Hoje em dia temos morangos o ano todo, o que foi fundamental para uma ação que a escola de minha filha promoveu ao longo de 2023: um trote, para o qual todos de seu ano tinham que trazer algo comestível, feito em casa, para vender aos demais anos nos intervalos e arrecadar fundos para ações coletivas.

Fizemos espetos de morango com chocolate o ano inteiro – um sucesso! Tivemos que aumentar a produção a cada edição, rever o preço, ao comparar com o posicionamento de produtos “concorrentes”, e pensar como valorizar a embalagem/forma de apresentação.
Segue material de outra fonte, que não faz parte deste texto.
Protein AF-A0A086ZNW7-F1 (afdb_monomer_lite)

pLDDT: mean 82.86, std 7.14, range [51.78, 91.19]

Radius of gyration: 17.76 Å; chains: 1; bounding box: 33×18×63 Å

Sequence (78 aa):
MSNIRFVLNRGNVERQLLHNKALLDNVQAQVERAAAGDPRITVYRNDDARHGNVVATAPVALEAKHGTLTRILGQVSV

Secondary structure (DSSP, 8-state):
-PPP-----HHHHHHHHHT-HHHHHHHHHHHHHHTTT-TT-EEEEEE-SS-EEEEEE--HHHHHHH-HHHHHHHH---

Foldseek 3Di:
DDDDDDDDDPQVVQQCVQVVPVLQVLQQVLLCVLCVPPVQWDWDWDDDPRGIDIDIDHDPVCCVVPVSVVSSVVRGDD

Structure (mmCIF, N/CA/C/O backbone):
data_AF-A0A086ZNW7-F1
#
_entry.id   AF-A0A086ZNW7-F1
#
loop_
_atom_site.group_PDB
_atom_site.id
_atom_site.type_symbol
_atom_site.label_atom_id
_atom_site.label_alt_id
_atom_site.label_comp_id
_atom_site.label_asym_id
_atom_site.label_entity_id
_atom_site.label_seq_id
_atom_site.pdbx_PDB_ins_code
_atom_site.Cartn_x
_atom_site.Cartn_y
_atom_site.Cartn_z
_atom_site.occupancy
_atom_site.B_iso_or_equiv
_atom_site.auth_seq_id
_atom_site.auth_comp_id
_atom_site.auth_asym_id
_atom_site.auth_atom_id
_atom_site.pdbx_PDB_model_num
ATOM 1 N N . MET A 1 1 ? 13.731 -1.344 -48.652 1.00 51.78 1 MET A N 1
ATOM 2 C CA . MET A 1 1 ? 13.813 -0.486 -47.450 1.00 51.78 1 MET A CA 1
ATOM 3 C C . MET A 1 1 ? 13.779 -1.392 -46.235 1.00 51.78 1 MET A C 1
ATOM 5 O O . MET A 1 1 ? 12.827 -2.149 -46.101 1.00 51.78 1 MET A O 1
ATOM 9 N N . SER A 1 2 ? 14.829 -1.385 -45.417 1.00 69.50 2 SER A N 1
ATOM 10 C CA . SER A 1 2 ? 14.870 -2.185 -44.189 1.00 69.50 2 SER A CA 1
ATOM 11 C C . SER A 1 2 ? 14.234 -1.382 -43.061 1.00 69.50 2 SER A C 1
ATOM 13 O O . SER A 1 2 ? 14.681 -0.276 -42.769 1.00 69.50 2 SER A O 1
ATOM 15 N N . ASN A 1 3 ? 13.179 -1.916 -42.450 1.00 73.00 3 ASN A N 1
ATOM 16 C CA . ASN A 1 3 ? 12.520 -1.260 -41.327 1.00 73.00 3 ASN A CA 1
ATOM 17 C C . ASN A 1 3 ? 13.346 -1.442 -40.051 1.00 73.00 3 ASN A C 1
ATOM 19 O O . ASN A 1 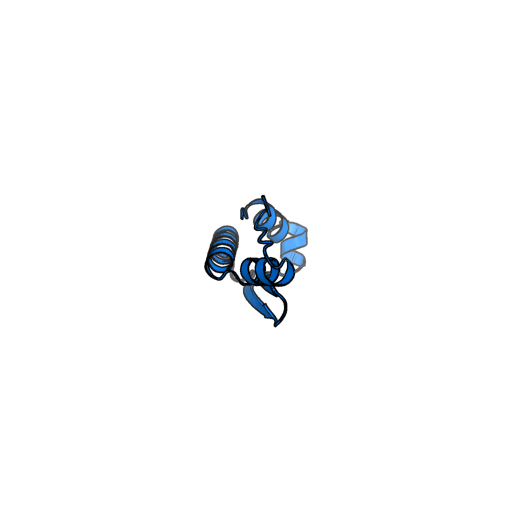3 ? 13.755 -2.555 -39.722 1.00 73.00 3 ASN A O 1
ATOM 23 N N . ILE A 1 4 ? 13.548 -0.353 -39.313 1.00 73.06 4 ILE A N 1
ATOM 24 C CA . ILE A 1 4 ? 14.126 -0.389 -37.970 1.00 73.06 4 ILE A CA 1
ATOM 25 C C . ILE A 1 4 ? 12.988 -0.666 -36.983 1.00 73.06 4 ILE A C 1
ATOM 27 O O . ILE A 1 4 ? 11.986 0.048 -36.968 1.00 73.06 4 ILE A O 1
ATOM 31 N N . ARG A 1 5 ? 13.134 -1.709 -36.158 1.00 81.94 5 ARG A N 1
ATOM 32 C CA . ARG A 1 5 ? 12.185 -2.068 -35.095 1.00 81.94 5 ARG A CA 1
ATOM 33 C C . ARG A 1 5 ? 12.880 -1.954 -33.745 1.00 81.94 5 ARG A C 1
ATOM 35 O O . ARG A 1 5 ? 13.929 -2.558 -33.548 1.00 81.94 5 ARG A O 1
ATOM 42 N N . PHE A 1 6 ? 12.252 -1.258 -32.803 1.00 81.56 6 PHE A N 1
ATOM 43 C CA . PHE A 1 6 ? 12.572 -1.376 -31.384 1.00 81.56 6 PHE A CA 1
ATOM 44 C C . PHE A 1 6 ? 11.382 -2.007 -30.658 1.00 81.56 6 PHE A C 1
ATOM 46 O O . PHE A 1 6 ? 10.226 -1.794 -31.021 1.00 81.56 6 PHE A O 1
ATOM 53 N N . VAL A 1 7 ? 11.668 -2.842 -29.664 1.00 85.06 7 VAL A N 1
ATOM 54 C CA . VAL A 1 7 ? 10.663 -3.464 -28.800 1.00 85.06 7 VAL A CA 1
ATOM 55 C C . VAL A 1 7 ? 11.110 -3.230 -27.373 1.00 85.06 7 VAL A C 1
ATOM 57 O O . VAL A 1 7 ? 12.264 -3.487 -27.033 1.00 85.06 7 VAL A O 1
ATOM 60 N N . LEU A 1 8 ? 10.201 -2.728 -26.545 1.00 85.50 8 LEU A N 1
ATOM 61 C CA . LEU A 1 8 ? 10.480 -2.548 -25.130 1.00 85.50 8 LEU A CA 1
ATOM 62 C C . LEU A 1 8 ? 10.640 -3.914 -24.463 1.00 85.50 8 LEU A C 1
ATOM 64 O O . LEU A 1 8 ? 9.851 -4.834 -24.687 1.00 85.50 8 LEU A O 1
ATOM 68 N N . ASN A 1 9 ? 11.664 -4.044 -23.624 1.00 90.19 9 ASN A N 1
ATOM 69 C CA . ASN A 1 9 ? 11.862 -5.253 -22.841 1.00 90.19 9 ASN A CA 1
ATOM 70 C C . ASN A 1 9 ? 10.736 -5.363 -21.805 1.00 90.19 9 ASN A C 1
ATOM 72 O O . ASN A 1 9 ? 10.725 -4.621 -20.822 1.00 90.19 9 ASN A O 1
ATOM 76 N N . ARG A 1 10 ? 9.807 -6.298 -22.028 1.00 90.38 10 ARG A N 1
ATOM 77 C CA . ARG A 1 10 ? 8.637 -6.511 -21.168 1.00 90.38 10 ARG A CA 1
ATOM 78 C C . ARG A 1 10 ? 9.013 -6.662 -19.694 1.00 90.38 10 ARG A C 1
ATOM 80 O O . ARG A 1 10 ? 8.415 -5.991 -18.867 1.00 90.38 10 ARG A O 1
ATOM 87 N N . GLY A 1 11 ? 10.010 -7.488 -19.375 1.00 88.25 11 GLY A N 1
ATOM 88 C CA . GLY A 1 11 ? 10.412 -7.733 -17.986 1.00 88.25 11 GLY A CA 1
ATOM 89 C C . GLY A 1 11 ? 10.980 -6.489 -17.302 1.00 88.25 11 GLY A C 1
ATOM 90 O O . GLY A 1 11 ? 10.734 -6.268 -16.119 1.00 88.25 11 GLY A O 1
ATOM 91 N N . ASN A 1 12 ? 11.697 -5.642 -18.045 1.00 85.81 12 ASN A N 1
ATOM 92 C CA . ASN A 1 12 ? 12.202 -4.380 -17.509 1.00 85.81 12 ASN A CA 1
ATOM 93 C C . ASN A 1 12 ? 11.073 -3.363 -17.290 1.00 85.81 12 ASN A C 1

Uma aula prática de planejamento, compras, marketing, vendas e matemática financeira. De comportamento seguro também, pois tivemos que cortar as pontas dos espetos.
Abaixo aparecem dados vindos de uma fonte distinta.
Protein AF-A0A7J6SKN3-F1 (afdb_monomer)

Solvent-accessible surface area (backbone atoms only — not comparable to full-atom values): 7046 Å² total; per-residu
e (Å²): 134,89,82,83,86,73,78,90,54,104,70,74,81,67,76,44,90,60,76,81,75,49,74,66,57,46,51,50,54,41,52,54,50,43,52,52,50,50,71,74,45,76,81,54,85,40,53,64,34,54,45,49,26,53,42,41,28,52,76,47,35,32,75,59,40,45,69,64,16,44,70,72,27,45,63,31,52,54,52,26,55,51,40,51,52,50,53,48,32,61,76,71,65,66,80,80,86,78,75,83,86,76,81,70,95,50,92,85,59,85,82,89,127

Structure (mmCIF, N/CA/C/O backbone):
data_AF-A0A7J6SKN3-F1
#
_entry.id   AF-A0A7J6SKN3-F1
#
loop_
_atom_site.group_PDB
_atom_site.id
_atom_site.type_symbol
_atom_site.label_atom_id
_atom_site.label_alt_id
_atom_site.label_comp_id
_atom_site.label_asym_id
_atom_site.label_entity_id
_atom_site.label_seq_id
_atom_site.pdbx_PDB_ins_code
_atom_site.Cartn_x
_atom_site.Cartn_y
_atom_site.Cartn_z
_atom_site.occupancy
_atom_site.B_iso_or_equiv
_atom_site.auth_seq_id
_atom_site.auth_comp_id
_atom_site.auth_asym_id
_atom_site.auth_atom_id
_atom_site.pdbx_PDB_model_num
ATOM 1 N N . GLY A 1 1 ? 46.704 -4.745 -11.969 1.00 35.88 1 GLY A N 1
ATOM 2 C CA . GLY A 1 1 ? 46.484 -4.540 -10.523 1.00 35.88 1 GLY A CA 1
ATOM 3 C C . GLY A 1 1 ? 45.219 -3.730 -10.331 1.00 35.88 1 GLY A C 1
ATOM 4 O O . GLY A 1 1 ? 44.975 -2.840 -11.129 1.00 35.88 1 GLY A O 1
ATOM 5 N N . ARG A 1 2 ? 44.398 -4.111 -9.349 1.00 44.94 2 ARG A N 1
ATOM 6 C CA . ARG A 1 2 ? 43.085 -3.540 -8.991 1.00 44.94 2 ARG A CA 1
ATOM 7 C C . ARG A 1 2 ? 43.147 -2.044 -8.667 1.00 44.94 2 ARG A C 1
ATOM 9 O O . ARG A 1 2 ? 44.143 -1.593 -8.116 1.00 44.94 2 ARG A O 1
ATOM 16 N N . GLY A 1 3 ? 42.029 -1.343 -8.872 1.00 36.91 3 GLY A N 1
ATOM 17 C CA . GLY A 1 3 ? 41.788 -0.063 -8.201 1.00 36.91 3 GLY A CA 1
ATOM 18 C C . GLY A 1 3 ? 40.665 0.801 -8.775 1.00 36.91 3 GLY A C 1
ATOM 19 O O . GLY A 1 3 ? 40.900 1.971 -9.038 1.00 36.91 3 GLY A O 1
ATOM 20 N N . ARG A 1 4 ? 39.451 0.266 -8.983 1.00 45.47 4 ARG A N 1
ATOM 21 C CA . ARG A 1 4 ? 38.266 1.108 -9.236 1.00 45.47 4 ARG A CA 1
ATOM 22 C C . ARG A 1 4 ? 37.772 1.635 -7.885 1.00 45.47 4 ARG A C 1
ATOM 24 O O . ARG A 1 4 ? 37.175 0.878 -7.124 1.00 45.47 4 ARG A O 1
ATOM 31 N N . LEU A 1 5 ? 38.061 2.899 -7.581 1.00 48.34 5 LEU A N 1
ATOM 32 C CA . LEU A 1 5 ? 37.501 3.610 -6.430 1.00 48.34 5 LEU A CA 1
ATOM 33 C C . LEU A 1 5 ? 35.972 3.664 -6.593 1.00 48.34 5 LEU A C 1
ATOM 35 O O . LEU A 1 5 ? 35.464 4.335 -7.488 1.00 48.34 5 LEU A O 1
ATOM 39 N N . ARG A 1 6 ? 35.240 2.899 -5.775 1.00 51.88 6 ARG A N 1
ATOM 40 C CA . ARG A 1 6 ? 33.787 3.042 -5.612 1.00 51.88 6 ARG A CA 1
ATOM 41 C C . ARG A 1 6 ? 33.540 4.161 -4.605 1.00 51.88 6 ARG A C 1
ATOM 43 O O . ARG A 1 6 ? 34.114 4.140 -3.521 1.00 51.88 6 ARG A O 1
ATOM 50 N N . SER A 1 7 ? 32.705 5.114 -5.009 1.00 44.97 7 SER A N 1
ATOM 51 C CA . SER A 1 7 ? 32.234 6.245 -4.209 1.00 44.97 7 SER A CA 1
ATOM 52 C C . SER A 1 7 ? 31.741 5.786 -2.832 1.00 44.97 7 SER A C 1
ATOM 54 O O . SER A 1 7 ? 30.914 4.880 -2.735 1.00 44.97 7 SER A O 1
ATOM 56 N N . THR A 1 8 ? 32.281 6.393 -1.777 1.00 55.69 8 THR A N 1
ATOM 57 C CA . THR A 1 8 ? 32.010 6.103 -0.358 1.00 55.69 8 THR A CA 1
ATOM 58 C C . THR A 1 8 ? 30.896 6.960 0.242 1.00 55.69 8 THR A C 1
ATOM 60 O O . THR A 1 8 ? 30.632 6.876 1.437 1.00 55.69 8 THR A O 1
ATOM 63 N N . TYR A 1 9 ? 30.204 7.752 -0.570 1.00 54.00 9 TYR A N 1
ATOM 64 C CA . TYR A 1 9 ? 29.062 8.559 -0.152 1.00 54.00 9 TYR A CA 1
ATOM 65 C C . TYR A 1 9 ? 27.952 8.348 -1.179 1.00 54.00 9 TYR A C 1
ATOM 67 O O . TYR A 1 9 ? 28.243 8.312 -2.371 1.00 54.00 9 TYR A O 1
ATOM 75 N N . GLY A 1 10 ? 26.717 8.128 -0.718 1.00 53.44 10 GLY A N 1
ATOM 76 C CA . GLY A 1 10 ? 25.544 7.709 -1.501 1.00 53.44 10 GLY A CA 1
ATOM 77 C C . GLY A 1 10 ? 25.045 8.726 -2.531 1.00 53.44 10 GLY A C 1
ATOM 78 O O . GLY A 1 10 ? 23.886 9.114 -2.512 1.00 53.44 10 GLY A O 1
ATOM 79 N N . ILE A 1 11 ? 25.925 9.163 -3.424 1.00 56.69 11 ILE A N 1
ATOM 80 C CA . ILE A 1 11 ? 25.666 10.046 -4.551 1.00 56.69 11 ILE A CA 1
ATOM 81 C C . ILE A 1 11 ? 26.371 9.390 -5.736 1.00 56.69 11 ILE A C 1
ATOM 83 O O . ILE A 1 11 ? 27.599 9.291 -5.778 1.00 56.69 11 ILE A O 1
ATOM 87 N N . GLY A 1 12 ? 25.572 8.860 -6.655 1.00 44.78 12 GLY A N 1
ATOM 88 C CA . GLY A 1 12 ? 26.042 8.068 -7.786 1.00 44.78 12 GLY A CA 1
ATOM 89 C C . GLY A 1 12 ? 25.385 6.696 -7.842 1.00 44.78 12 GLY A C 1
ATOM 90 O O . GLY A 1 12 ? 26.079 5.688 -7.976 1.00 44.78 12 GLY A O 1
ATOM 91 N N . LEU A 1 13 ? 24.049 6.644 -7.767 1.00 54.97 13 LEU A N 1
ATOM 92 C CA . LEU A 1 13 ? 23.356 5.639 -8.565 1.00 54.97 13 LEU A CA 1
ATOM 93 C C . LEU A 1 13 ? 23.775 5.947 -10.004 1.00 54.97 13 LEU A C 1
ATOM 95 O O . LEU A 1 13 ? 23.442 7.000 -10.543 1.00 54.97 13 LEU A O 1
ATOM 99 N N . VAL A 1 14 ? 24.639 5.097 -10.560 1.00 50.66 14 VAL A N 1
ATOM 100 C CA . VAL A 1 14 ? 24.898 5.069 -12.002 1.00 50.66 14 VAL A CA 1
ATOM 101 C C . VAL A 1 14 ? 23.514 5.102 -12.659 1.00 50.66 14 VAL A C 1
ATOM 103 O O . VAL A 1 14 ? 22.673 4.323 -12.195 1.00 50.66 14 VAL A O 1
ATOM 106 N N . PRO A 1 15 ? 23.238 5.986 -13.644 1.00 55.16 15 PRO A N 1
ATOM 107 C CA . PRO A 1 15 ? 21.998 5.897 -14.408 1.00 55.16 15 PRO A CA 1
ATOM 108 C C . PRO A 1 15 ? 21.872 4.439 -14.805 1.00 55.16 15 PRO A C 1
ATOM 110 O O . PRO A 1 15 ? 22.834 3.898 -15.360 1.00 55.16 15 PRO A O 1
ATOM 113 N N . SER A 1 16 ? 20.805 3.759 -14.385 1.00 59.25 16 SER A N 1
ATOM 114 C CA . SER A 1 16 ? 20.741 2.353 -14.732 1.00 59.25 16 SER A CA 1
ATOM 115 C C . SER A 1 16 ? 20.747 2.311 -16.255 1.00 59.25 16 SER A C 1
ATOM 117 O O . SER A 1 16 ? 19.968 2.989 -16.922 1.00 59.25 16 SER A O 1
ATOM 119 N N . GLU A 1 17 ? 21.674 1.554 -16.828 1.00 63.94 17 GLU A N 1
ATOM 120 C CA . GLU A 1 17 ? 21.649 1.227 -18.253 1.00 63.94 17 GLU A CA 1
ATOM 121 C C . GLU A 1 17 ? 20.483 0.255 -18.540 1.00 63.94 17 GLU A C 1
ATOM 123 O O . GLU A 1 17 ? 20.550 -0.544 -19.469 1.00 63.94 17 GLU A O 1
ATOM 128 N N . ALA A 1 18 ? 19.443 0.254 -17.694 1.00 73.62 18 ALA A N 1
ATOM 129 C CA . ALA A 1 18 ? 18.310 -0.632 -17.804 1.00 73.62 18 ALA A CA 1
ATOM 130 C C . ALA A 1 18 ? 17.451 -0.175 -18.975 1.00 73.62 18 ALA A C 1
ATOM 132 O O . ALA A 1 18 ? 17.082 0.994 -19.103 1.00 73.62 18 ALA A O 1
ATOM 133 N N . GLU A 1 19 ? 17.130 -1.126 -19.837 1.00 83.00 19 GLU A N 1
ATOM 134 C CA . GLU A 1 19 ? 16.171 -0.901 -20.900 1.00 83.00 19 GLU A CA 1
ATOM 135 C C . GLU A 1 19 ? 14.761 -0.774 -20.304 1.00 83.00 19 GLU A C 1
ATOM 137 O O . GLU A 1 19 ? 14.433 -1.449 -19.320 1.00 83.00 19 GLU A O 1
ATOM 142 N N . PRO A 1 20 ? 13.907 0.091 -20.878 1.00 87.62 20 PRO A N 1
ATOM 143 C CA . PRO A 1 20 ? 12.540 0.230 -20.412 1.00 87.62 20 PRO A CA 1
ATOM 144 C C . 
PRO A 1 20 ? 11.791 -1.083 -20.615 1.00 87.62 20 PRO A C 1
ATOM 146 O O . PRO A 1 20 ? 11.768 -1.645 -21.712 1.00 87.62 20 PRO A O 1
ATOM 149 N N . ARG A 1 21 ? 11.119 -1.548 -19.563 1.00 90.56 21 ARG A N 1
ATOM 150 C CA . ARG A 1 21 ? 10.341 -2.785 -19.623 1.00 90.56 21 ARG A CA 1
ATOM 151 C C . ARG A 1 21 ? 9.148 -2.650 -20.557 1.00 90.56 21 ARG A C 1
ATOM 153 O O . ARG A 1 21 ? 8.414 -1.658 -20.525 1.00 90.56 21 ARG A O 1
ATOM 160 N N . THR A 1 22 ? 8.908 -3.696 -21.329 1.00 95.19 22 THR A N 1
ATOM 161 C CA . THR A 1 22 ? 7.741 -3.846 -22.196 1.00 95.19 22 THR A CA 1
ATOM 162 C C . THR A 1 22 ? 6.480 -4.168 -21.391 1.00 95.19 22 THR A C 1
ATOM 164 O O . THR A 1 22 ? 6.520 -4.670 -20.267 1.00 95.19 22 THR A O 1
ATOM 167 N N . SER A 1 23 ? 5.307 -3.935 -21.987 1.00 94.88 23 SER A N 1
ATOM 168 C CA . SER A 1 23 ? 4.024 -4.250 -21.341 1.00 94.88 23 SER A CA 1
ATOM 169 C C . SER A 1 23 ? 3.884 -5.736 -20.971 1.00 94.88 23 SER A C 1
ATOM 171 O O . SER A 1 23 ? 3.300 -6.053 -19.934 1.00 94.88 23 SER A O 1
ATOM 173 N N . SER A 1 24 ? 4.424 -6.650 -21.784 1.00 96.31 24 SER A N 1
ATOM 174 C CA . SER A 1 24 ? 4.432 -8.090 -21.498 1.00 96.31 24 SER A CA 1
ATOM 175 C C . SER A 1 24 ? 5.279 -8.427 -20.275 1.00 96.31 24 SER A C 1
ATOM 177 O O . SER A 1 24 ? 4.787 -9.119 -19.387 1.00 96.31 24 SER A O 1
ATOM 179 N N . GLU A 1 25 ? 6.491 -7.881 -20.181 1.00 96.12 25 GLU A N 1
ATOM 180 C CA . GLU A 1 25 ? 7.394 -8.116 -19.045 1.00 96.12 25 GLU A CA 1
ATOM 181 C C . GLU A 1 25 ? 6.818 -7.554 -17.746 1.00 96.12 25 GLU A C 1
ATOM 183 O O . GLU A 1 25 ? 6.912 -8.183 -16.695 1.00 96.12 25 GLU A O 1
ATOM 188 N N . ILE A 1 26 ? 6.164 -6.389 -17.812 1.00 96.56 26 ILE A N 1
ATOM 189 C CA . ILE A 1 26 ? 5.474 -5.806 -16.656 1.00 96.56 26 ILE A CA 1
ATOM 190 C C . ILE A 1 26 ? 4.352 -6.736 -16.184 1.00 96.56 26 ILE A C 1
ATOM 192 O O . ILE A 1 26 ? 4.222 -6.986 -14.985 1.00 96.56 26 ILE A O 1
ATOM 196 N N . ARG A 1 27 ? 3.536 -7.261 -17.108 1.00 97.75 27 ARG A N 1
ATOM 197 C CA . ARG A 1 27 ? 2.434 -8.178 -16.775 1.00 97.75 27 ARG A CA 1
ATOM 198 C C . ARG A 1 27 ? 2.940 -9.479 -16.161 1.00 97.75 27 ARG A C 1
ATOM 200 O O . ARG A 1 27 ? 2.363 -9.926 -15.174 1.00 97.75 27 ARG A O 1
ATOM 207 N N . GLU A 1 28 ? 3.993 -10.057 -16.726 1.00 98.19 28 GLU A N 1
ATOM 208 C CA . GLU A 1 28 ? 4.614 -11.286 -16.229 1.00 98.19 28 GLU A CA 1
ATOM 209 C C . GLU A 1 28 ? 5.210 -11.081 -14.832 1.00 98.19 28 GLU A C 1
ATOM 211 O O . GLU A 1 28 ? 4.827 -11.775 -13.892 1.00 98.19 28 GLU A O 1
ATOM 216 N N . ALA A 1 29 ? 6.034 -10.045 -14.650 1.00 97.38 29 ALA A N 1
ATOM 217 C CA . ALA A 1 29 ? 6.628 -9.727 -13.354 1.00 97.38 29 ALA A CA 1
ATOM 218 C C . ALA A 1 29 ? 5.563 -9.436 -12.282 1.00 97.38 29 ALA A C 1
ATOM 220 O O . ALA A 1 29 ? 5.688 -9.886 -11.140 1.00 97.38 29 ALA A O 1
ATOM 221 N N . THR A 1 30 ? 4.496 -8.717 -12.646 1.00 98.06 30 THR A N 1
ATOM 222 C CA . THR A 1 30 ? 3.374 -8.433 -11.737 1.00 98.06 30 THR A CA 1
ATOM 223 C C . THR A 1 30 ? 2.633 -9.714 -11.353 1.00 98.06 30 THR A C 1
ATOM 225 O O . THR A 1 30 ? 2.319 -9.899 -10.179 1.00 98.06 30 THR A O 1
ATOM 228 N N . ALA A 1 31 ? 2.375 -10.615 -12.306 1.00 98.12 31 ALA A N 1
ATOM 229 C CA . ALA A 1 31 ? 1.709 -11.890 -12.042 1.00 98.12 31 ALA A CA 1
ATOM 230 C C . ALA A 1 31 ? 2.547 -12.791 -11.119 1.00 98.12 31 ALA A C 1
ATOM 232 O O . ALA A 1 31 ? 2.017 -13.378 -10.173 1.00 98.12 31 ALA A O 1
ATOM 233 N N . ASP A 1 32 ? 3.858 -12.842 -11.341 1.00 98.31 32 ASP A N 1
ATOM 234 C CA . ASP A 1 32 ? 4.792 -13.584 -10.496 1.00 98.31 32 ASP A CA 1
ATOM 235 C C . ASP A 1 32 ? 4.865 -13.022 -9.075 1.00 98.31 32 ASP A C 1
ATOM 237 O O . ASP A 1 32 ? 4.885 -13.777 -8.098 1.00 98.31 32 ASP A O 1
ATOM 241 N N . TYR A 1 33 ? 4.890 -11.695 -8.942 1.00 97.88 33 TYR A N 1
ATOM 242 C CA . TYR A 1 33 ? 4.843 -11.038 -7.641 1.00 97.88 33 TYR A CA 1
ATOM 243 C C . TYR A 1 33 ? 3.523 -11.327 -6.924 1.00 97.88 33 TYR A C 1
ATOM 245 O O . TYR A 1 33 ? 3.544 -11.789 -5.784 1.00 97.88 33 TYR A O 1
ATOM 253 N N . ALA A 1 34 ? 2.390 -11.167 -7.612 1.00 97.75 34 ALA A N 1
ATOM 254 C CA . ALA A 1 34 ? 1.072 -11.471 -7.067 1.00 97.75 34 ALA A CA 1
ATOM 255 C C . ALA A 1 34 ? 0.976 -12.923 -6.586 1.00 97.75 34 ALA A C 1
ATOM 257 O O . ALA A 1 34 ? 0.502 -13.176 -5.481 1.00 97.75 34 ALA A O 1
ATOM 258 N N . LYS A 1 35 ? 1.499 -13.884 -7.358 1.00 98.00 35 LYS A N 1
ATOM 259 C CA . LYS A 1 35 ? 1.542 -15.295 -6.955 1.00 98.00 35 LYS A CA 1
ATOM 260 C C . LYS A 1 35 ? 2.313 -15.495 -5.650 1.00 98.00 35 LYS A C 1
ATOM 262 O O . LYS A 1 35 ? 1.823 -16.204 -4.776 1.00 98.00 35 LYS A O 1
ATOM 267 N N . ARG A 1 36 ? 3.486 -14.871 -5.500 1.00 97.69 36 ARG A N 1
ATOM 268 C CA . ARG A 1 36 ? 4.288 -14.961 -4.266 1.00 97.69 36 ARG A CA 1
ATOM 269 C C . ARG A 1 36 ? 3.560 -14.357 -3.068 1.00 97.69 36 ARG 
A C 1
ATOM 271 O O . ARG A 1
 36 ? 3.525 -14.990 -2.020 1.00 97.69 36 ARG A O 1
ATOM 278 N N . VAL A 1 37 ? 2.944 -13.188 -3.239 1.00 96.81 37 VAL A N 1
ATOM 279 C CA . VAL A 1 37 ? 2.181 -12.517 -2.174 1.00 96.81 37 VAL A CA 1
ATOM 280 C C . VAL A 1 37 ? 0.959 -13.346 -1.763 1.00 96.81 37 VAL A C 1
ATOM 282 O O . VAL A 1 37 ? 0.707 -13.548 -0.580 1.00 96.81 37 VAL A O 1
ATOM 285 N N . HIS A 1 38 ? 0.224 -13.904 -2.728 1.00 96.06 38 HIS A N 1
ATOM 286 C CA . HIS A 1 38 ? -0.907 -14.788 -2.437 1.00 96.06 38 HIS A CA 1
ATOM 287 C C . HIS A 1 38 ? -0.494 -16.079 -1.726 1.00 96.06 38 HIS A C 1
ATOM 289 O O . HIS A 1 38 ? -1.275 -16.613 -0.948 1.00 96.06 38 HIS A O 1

De Economia Circular , ponderando a geração de resíduos em cada modelo de negócio e aproveitando itens e matérias-primas ao máximo.

De relacionamento, pois a ansiedade de todos era imensa, de coleguismo, onde um ajudava e incentivava o outro, de promoção da responsabilidade pelo objetivo comum e de aprendizado contínuo.

Tudo numa simples ação da escola, quanta sabedoria!

Eu aproveitei os momentos ao fogão (aprendendo a derreter o chocolate em Banho Maria…) para dar uma aula de história da imigração japonesa no Brasil, descrever os desafios de produtores rurais, expostos ao clima, à incidência de pragas, à escassez hídrica, e para provocar reflexões pensando Ciclo de Vida :

  • Onde se dá a produção dos ingredientes, onde são beneficiados e como retornam muito mais caros para o Brasil
  • As demandas por rastreabilidade das práticas, ao longo da cadeia
  • A existência de certificações, como Fair Trade, que visa a justa remuneração de quem produz
  • As emissões  decorrentes de todas as etapas do processo, inclusive de transportes, mundo afora
  • A pegada hídrica, incluindo a fase de higienização dos morangos em casa e dos utensílios utilizados
  • Contando “causos”, como as campanhas contra o abacate na Alemanha, ou as implicações da preferência pelo chá orgânico da Argentina
  • Destacando a importância de combatermos o desperdício de alimentos e promovermos a doação de produtos, que estejam em condições adequadas para o consumo

A opção foi possível graças à distorção de termos morangos disponíveis o ano todo. Poderíamos ter variado com uvas, banana, maçã, mas talvez não teria promovido tantos aprendizados, para o bem e para o mal.